▸ **DIRECTIONS FOR THIS TASK**:
Starting at the line that contains "ATOM 117 C CA" and ending at the line that contains "ATOM 120 O O", the lines below are to be given again exactly, with nothing added.

▸ **RECORD EXTRACTS**:
****
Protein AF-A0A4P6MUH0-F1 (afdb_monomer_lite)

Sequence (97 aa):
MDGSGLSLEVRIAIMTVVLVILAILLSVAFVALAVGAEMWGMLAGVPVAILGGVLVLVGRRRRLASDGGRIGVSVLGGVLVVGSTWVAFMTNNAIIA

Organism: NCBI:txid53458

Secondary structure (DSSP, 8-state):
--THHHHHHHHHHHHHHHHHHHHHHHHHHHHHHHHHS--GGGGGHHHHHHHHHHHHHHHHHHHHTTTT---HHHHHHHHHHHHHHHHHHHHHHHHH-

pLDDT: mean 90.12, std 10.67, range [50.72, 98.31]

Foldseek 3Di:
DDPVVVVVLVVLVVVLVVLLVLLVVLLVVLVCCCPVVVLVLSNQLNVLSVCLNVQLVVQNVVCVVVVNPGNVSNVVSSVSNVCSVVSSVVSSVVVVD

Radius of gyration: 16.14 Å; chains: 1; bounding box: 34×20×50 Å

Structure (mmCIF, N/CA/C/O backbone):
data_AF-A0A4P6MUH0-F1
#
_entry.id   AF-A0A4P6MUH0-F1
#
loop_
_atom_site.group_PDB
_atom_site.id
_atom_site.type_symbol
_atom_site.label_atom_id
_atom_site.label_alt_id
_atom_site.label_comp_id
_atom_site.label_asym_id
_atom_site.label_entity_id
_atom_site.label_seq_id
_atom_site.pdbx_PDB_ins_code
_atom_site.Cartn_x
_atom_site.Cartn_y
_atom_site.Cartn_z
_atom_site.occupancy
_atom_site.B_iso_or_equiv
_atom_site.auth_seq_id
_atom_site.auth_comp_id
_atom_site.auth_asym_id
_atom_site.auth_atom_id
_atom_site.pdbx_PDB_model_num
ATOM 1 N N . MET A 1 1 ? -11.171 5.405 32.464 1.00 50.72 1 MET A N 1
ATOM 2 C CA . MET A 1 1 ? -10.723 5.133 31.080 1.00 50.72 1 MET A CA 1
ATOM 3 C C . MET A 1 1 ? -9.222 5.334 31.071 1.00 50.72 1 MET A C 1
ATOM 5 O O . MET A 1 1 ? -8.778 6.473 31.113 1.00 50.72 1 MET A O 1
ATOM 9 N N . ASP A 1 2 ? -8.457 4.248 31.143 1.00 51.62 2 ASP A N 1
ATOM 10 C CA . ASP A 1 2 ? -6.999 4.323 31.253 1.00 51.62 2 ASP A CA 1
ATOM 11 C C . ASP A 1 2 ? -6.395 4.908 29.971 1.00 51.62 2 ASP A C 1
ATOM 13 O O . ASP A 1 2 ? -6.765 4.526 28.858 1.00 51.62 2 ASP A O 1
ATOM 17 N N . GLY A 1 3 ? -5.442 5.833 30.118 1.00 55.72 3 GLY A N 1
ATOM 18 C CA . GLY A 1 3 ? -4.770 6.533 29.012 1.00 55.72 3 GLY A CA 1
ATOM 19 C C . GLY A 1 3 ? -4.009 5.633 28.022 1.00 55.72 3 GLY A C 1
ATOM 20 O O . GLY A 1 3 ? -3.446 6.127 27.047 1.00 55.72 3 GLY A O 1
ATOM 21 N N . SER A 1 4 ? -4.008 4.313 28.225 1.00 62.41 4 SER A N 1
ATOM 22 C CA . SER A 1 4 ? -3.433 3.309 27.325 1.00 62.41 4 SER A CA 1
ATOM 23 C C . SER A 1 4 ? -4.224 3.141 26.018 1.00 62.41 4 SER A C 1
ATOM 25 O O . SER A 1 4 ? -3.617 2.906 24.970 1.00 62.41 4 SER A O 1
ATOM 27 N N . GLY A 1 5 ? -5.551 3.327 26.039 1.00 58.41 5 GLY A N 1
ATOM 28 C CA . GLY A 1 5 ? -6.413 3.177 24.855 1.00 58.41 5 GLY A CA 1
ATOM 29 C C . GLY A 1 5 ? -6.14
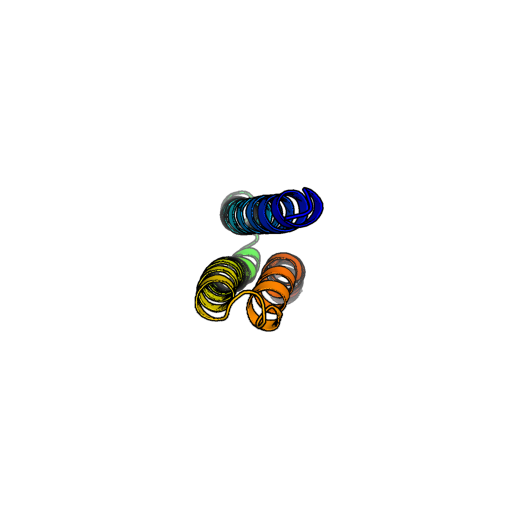3 4.223 23.768 1.00 58.41 5 GLY A C 1
ATOM 30 O O . GLY A 1 5 ? -5.994 3.878 22.594 1.00 58.41 5 GLY A O 1
ATOM 31 N N . LEU A 1 6 ? -5.954 5.485 24.174 1.00 62.62 6 LEU A N 1
ATOM 32 C CA . LEU A 1 6 ? -5.587 6.586 23.272 1.00 62.62 6 LEU A CA 1
ATOM 33 C C . LEU A 1 6 ? -4.233 6.334 22.588 1.00 62.62 6 LEU A C 1
ATOM 35 O O . LEU A 1 6 ? -4.058 6.656 21.415 1.00 62.62 6 LEU A O 1
ATOM 39 N N . SER A 1 7 ? -3.281 5.698 23.282 1.00 79.88 7 SER A N 1
ATOM 40 C CA . SER A 1 7 ? -1.960 5.396 22.713 1.00 79.88 7 SER A CA 1
ATOM 41 C C . SER A 1 7 ? -2.027 4.366 21.582 1.00 79.88 7 SER A C 1
ATOM 43 O O . SER A 1 7 ? -1.299 4.492 20.595 1.00 79.88 7 SER A O 1
ATOM 45 N N . LEU A 1 8 ? -2.883 3.346 21.698 1.00 82.69 8 LEU A N 1
ATOM 46 C CA . LEU A 1 8 ? -2.985 2.290 20.689 1.00 82.69 8 LEU A CA
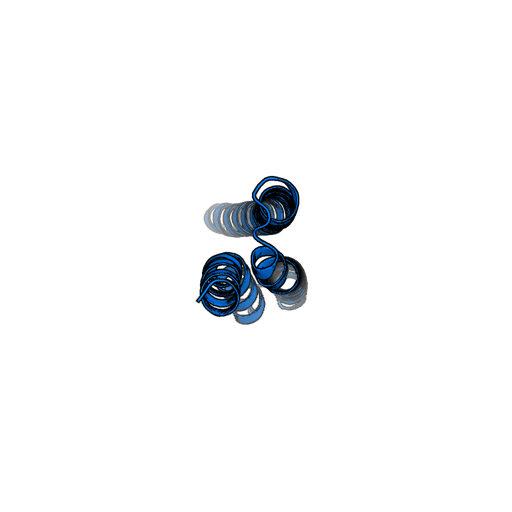 1
ATOM 47 C C . LEU A 1 8 ? -3.635 2.803 19.401 1.00 82.69 8 LEU A C 1
ATOM 49 O O . LEU A 1 8 ? -3.146 2.528 18.304 1.00 82.69 8 LEU A O 1
ATOM 53 N N . GLU A 1 9 ? -4.719 3.563 19.528 1.00 81.25 9 GLU A N 1
ATOM 54 C CA . GLU A 1 9 ? -5.450 4.090 18.377 1.00 81.25 9 GLU A CA 1
ATOM 55 C C . GLU A 1 9 ? -4.606 5.087 17.575 1.00 81.25 9 GLU A C 1
ATOM 57 O O . GLU A 1 9 ? -4.529 4.987 16.346 1.00 81.25 9 GLU A O 1
ATOM 62 N N . VAL A 1 10 ? -3.868 5.962 18.269 1.00 86.94 10 VAL A N 1
ATOM 63 C CA . VAL A 1 10 ? -2.899 6.880 17.653 1.00 86.94 10 VAL A CA 1
ATOM 64 C C . VAL A 1 10 ? -1.800 6.114 16.913 1.00 86.94 10 VAL A C 1
ATOM 66 O O . VAL A 1 10 ? -1.511 6.431 15.760 1.00 86.94 10 VAL A O 1
ATOM 69 N N . ARG A 1 11 ? -1.224 5.059 17.508 1.00 87.88 11 ARG A N 1
ATOM 70 C CA . ARG A 1 11 ? -0.206 4.230 16.829 1.00 87.88 11 ARG A CA 1
ATOM 71 C C . ARG A 1 11 ? -0.744 3.590 15.555 1.00 87.88 11 ARG A C 1
ATOM 73 O O . ARG A 1 11 ? -0.064 3.604 14.534 1.00 87.88 11 ARG A O 1
ATOM 80 N N . ILE A 1 12 ? -1.961 3.050 15.589 1.00 86.62 12 ILE A N 1
ATOM 81 C CA . ILE A 1 12 ? -2.581 2.420 14.414 1.00 86.62 12 ILE A CA 1
ATOM 82 C C . ILE A 1 12 ? -2.854 3.458 13.326 1.00 86.62 12 ILE A C 1
ATOM 84 O O . ILE A 1 12 ? -2.624 3.182 12.146 1.00 86.62 12 ILE A O 1
ATOM 88 N N . ALA A 1 13 ? -3.319 4.650 13.703 1.00 88.94 13 ALA A N 1
ATOM 89 C CA . ALA A 1 13 ? -3.526 5.743 12.762 1.00 88.94 13 ALA A CA 1
ATOM 90 C C . ALA A 1 13 ? -2.209 6.152 12.087 1.00 88.94 13 ALA A C 1
ATOM 92 O O . ALA A 1 13 ? -2.160 6.206 10.858 1.00 88.94 13 ALA A O 1
ATOM 93 N N . ILE A 1 14 ? -1.138 6.339 12.865 1.00 92.12 14 ILE A N 1
ATOM 94 C CA . ILE A 1 14 ? 0.201 6.651 12.345 1.00 92.12 14 ILE A CA 1
ATOM 95 C C . ILE A 1 14 ? 0.672 5.550 11.392 1.00 92.12 14 ILE A C 1
ATOM 97 O O . ILE A 1 14 ? 1.041 5.848 10.261 1.00 92.12 14 ILE A O 1
ATOM 101 N N . MET A 1 15 ? 0.592 4.277 11.792 1.00 92.31 15 MET A N 1
ATOM 102 C CA . MET A 1 15 ? 1.029 3.159 10.945 1.00 92.31 15 MET A CA 1
ATOM 103 C C . MET A 1 15 ? 0.221 3.056 9.651 1.00 92.31 15 MET A C 1
ATOM 105 O O . MET A 1 15 ? 0.784 2.792 8.593 1.00 92.31 15 MET A O 1
ATOM 109 N N . THR A 1 16 ? -1.086 3.323 9.705 1.00 93.19 16 THR A N 1
ATOM 110 C CA . THR A 1 16 ? -1.929 3.383 8.501 1.00 93.19 16 THR A CA 1
ATOM 111 C C . THR A 1 16 ? -1.433 4.477 7.557 1.00 93.19 16 THR A C 1
ATOM 113 O O . THR A 1 16 ? -1.253 4.220 6.369 1.00 93.19 16 THR A O 1
ATOM 116 N N . VAL A 1 17 ? -1.194 5.685 8.075 1.00 95.06 17 VAL A N 1
ATOM 117 C CA . VAL A 1 17 ? -0.713 6.821 7.274 1.00 95.06 17 VAL A CA 1
ATOM 118 C C . VAL A 1 17 ? 0.652 6.514 6.664 1.00 95.06 17 VAL A C 1
ATOM 120 O O . VAL A 1 17 ? 0.829 6.698 5.464 1.00 95.06 17 VAL A O 1
ATOM 123 N N . VAL A 1 18 ? 1.584 5.977 7.453 1.00 95.62 18 VAL A N 1
ATOM 124 C CA . VAL A 1 18 ? 2.921 5.586 6.985 1.00 95.62 18 VAL A CA 1
ATOM 125 C C . VAL A 1 18 ? 2.832 4.569 5.848 1.00 95.62 18 VAL A C 1
ATOM 127 O O . VAL A 1 18 ? 3.459 4.768 4.814 1.00 95.62 18 VAL A O 1
ATOM 130 N N . LEU A 1 19 ? 2.022 3.515 5.992 1.00 94.69 19 LEU A N 1
ATOM 131 C CA . LEU A 1 19 ? 1.874 2.491 4.952 1.00 94.69 19 LEU A CA 1
ATOM 132 C C . LEU A 1 19 ? 1.245 3.036 3.665 1.00 94.69 19 LEU A C 1
ATOM 134 O O . LEU A 1 19 ? 1.649 2.643 2.574 1.00 94.69 19 LEU A O 1
ATOM 138 N N . VAL A 1 20 ? 0.281 3.951 3.773 1.00 96.75 20 VAL A N 1
ATOM 139 C CA . VAL A 1 20 ? -0.335 4.594 2.602 1.00 96.75 20 VAL A CA 1
ATOM 140 C C . VAL A 1 20 ? 0.663 5.510 1.897 1.00 96.75 20 VAL A C 1
ATOM 142 O O . VAL A 1 20 ? 0.771 5.463 0.674 1.00 96.75 20 VAL A O 1
ATOM 145 N N . ILE A 1 21 ? 1.433 6.300 2.650 1.00 97.69 21 ILE A N 1
ATOM 146 C CA . ILE A 1 21 ? 2.503 7.133 2.088 1.00 97.69 21 ILE A CA 1
ATOM 147 C C . ILE A 1 21 ? 3.552 6.253 1.402 1.00 97.69 21 ILE A C 1
ATOM 149 O O . ILE A 1 21 ? 3.939 6.545 0.275 1.00 97.69 21 ILE A O 1
ATOM 153 N N . LEU A 1 22 ? 3.967 5.149 2.029 1.00 96.69 22 LEU A N 1
ATOM 154 C CA . LEU A 1 22 ? 4.904 4.198 1.427 1.00 96.69 22 LEU A CA 1
ATOM 155 C C . LEU A 1 22 ? 4.366 3.606 0.124 1.00 96.69 22 LEU A C 1
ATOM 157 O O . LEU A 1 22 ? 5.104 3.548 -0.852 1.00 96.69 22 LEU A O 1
****
▸ **REPLY**:
ATOM 117 C CA . VAL A 1 17 ? -0.713 6.821 7.274 1.00 95.06 17 VAL A CA 1
ATOM 118 C C . VAL A 1 17 ? 0.652 6.514 6.664 1.00 95.06 17 VAL A C 1
ATOM 120 O O . VAL A 1 17 ? 0.829 6.698 5.464 1.00 95.06 17 VAL A O 1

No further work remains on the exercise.